Spielberg discusses the fictional aspects of the story and his intentions in making the film.
It is clear that he is attempting to respond to many of the criticisms leveled at
Munich after its release.
- The Mission, The Team (480i; 1.33:1; 13:10): Producers Kathleen Kennedy and Barry
Mendel, screenwriter Tony Kushner, production designer Rick Carter and Spielberg
discuss the development of the script. Spielberg discusses the casting; additional
interviewees included Lynn Cohen, Ciarán Hinds, Hanns Zischler, Daniel Craig, Mathieu
Kassovitz, Eric Bana, Ayelet Zurer and Geoffrey Rush.
- Memories of the Event (480i; 1.33:1; 8:36): Punctuated by additional historical news
broadcasts, Spielberg, Kushner and others recount the events of September 5, 1972 and
their impact, especially on Israeli society.
- Portrait of an Era (480i; 1.33:1; 13:17): Spielberg and production designer Rick Carter
describe how Malta and Budapest became what Spielberg calls "backlots" for the many
locations of Munich, including Tel Aviv, Beirut and nearly all the cities throughout
Europe where the film's action takes place. A few days of shooting in Paris were
necessary for authenticity, and the farmhouse of "Papa" was a French location. Brooklyn,
of course, had to be shot in Brooklyn. Costume designer Joanna Johnston discusses
recreating multiple versions of Seventies clothing, and cinematographer Janusz Kaminski
describes, with input from Spielberg, the film's visual design.

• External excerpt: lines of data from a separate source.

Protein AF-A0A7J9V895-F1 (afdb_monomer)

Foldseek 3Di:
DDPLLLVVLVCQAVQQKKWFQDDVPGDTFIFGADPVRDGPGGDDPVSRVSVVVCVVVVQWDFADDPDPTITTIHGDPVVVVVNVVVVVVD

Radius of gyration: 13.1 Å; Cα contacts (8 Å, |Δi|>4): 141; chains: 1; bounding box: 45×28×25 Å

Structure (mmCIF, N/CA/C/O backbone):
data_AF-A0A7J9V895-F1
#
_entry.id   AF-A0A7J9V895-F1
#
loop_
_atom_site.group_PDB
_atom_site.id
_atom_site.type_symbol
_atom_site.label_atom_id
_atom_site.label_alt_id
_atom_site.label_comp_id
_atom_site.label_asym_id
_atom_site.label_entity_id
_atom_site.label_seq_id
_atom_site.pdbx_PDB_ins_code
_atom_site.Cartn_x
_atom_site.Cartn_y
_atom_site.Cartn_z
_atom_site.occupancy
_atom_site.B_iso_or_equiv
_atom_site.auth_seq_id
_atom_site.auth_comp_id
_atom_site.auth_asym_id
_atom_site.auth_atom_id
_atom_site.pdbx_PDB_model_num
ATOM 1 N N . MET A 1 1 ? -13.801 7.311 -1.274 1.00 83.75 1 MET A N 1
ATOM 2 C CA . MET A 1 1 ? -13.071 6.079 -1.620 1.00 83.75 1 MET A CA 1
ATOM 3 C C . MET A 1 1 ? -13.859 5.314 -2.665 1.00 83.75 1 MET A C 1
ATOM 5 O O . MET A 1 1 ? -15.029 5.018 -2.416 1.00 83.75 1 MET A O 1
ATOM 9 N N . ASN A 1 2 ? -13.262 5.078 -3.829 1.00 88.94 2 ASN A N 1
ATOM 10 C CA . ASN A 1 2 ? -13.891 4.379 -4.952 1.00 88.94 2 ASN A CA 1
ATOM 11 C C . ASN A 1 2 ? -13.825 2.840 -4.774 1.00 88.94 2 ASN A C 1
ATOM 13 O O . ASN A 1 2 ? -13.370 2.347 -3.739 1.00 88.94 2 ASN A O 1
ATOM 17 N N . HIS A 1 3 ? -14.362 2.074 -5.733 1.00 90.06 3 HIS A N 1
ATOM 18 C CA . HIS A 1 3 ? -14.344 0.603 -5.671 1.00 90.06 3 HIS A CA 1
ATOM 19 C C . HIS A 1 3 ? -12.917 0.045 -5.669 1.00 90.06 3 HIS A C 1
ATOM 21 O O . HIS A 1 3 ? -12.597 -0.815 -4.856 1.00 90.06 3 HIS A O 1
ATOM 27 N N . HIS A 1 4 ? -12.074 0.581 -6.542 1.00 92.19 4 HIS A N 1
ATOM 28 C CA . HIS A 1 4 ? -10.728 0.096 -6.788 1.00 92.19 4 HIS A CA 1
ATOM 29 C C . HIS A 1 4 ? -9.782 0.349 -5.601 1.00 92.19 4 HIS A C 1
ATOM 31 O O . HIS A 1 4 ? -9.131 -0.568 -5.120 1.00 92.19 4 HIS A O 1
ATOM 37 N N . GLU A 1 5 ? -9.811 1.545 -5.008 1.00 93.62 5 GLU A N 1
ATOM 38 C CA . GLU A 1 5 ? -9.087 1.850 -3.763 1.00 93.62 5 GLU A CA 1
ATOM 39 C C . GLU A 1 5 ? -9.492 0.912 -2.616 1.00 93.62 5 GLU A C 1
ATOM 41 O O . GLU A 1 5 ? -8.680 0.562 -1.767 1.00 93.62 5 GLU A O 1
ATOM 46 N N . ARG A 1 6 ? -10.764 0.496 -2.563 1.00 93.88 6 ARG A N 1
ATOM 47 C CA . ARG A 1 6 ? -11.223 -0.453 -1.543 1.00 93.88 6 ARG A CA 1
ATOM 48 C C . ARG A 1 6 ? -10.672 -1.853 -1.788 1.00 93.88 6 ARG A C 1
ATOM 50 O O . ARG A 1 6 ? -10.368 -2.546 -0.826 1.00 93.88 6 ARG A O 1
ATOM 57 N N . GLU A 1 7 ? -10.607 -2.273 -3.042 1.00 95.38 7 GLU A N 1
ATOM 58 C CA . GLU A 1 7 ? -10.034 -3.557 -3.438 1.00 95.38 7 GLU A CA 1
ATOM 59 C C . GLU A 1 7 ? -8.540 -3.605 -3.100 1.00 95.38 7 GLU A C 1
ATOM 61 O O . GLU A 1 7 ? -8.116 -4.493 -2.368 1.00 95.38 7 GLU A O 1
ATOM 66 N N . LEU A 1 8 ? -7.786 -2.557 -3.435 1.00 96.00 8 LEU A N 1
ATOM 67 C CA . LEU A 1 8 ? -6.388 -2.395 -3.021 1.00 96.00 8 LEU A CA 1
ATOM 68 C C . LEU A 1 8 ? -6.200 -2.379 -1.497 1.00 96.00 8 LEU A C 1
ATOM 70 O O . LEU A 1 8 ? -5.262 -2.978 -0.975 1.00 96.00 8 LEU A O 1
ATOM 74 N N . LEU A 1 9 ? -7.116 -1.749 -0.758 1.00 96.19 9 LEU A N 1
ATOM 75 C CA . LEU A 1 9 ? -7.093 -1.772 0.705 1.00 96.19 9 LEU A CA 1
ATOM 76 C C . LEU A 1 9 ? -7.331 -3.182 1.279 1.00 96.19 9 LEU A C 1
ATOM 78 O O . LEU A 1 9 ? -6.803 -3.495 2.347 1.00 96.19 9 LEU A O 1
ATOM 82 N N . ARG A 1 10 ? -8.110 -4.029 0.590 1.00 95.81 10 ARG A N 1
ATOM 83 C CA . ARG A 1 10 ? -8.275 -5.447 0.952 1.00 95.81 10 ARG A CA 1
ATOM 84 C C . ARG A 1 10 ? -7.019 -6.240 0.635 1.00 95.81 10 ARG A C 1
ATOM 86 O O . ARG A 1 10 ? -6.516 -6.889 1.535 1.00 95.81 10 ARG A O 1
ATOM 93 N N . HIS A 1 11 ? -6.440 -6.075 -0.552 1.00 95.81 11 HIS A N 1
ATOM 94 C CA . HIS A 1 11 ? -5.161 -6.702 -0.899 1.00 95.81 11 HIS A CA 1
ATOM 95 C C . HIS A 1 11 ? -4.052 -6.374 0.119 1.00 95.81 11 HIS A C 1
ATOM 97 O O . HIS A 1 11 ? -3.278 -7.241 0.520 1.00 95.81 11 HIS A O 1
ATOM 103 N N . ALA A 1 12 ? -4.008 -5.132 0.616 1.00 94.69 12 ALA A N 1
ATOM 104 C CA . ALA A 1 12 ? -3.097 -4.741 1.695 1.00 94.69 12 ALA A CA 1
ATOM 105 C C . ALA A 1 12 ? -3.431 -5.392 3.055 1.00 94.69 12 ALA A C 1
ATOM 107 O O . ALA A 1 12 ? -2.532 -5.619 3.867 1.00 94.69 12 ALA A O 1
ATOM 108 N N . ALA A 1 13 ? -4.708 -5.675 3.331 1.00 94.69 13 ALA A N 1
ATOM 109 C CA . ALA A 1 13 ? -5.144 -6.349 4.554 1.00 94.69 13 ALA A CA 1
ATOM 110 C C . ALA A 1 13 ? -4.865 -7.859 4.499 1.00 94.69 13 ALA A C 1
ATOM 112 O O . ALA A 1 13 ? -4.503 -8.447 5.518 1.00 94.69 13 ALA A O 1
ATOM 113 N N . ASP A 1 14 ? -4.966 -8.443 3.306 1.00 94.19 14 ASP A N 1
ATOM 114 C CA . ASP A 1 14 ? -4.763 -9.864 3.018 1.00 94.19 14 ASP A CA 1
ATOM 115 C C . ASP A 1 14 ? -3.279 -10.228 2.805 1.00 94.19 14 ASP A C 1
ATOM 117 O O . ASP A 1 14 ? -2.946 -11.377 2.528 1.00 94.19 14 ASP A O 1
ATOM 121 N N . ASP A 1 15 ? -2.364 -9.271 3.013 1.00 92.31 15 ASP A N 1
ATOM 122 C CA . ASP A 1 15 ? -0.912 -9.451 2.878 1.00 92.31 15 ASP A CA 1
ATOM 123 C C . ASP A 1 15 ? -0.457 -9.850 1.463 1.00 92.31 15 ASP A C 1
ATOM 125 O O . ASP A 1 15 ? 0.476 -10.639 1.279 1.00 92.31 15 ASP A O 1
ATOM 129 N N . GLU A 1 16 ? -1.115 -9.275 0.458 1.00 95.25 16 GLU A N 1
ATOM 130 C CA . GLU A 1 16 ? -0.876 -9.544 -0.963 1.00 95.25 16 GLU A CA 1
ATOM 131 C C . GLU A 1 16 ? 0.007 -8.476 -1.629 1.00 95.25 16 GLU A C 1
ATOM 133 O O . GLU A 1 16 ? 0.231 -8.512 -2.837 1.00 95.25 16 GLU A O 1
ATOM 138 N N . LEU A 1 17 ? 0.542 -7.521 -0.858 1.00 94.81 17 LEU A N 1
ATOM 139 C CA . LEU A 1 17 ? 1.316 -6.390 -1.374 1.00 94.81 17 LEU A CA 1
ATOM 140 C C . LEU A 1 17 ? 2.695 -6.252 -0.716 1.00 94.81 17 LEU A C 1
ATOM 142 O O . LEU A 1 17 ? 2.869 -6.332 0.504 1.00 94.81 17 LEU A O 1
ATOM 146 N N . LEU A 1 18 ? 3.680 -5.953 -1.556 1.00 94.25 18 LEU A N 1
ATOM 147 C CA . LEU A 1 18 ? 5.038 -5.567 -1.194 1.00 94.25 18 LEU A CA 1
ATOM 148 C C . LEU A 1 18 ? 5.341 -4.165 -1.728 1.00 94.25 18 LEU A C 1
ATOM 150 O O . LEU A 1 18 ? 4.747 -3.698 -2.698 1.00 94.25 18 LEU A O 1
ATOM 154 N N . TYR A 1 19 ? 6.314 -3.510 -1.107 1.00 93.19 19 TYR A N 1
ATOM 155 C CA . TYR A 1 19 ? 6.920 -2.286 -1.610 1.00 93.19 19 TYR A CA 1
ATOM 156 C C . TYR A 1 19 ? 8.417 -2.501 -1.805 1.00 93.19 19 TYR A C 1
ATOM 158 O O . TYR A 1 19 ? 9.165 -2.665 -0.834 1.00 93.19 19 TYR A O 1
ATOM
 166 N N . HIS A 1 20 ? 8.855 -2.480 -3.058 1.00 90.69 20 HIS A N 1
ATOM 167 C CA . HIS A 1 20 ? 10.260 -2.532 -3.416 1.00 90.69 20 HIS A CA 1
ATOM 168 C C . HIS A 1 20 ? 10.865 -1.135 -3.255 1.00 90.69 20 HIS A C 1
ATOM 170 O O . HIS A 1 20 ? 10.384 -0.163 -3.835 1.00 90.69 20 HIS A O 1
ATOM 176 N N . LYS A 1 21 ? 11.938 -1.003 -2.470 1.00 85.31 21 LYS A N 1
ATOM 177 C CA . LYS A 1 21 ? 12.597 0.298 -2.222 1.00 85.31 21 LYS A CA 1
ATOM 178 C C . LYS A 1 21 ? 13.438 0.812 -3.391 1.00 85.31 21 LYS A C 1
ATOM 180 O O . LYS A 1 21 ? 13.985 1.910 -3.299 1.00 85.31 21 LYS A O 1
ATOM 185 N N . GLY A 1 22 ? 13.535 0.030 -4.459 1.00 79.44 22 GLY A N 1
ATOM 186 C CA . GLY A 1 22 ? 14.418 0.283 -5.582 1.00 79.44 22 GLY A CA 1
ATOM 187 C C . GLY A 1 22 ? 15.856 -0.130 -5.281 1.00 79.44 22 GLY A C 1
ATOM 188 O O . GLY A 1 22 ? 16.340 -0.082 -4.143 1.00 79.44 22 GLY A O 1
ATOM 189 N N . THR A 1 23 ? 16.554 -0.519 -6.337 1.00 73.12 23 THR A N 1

- The On-Set Experience (480i; 1.33:1; 14:24): A wide selection of participants describe
aspects of filming, ranging from technical demands to the emotional challenges of the
subject matter. Probably the most moving section is the account of recreating the Olympic
massacre itself, during which the Arab actors playing terrorists and the Jewish actors
playing hostages bonded deeply. A notable interviewee is Guri Weinberg, who plays his
father, Moshe Weinberg, an Israeli athlete who died resisting the hostage-takers.
- The International Cast (480i; 1.33:1; 12:41): Spielberg and casting supervisor Jina Jay
discuss the challenge of filling Munich's huge number of speaking roles. This featurette
also includes short interviews with several notable cast members not interviewed
elsewhere, such as Omar Metwally, Hiam Abbass, Michael Lonsdale and Mathieu
Amalric.
- Editing, Sound and Music (480i; 1.33:1; 12:23): Michael Kahn discusses the film's
editing (still the old-fashioned way with physical strips of film); Ben Burtt describes the
sound design; and John Williams talks about the score.
Munich Blu-ray Movie, Overall Score and Recommendation
Munich is probably still as controversial now as it was upon release. Its final shot, which I will
not spoil for those who have not seen it, was particularly disturbing to some American viewers,
although I simply took it as a reminder that the difficult questions asked by the film are not
limited to Israel. Certainly world events since the release of Munich have demonstrated its
continued topicality. Spielberg was mocked in some quarters for calling Munich "a prayer for
peace", but how many other filmmakers would have the guts (or the clout) to make an epic-scale
film about such a radioactive subject—and the talent to pull it off? Highest recommendation.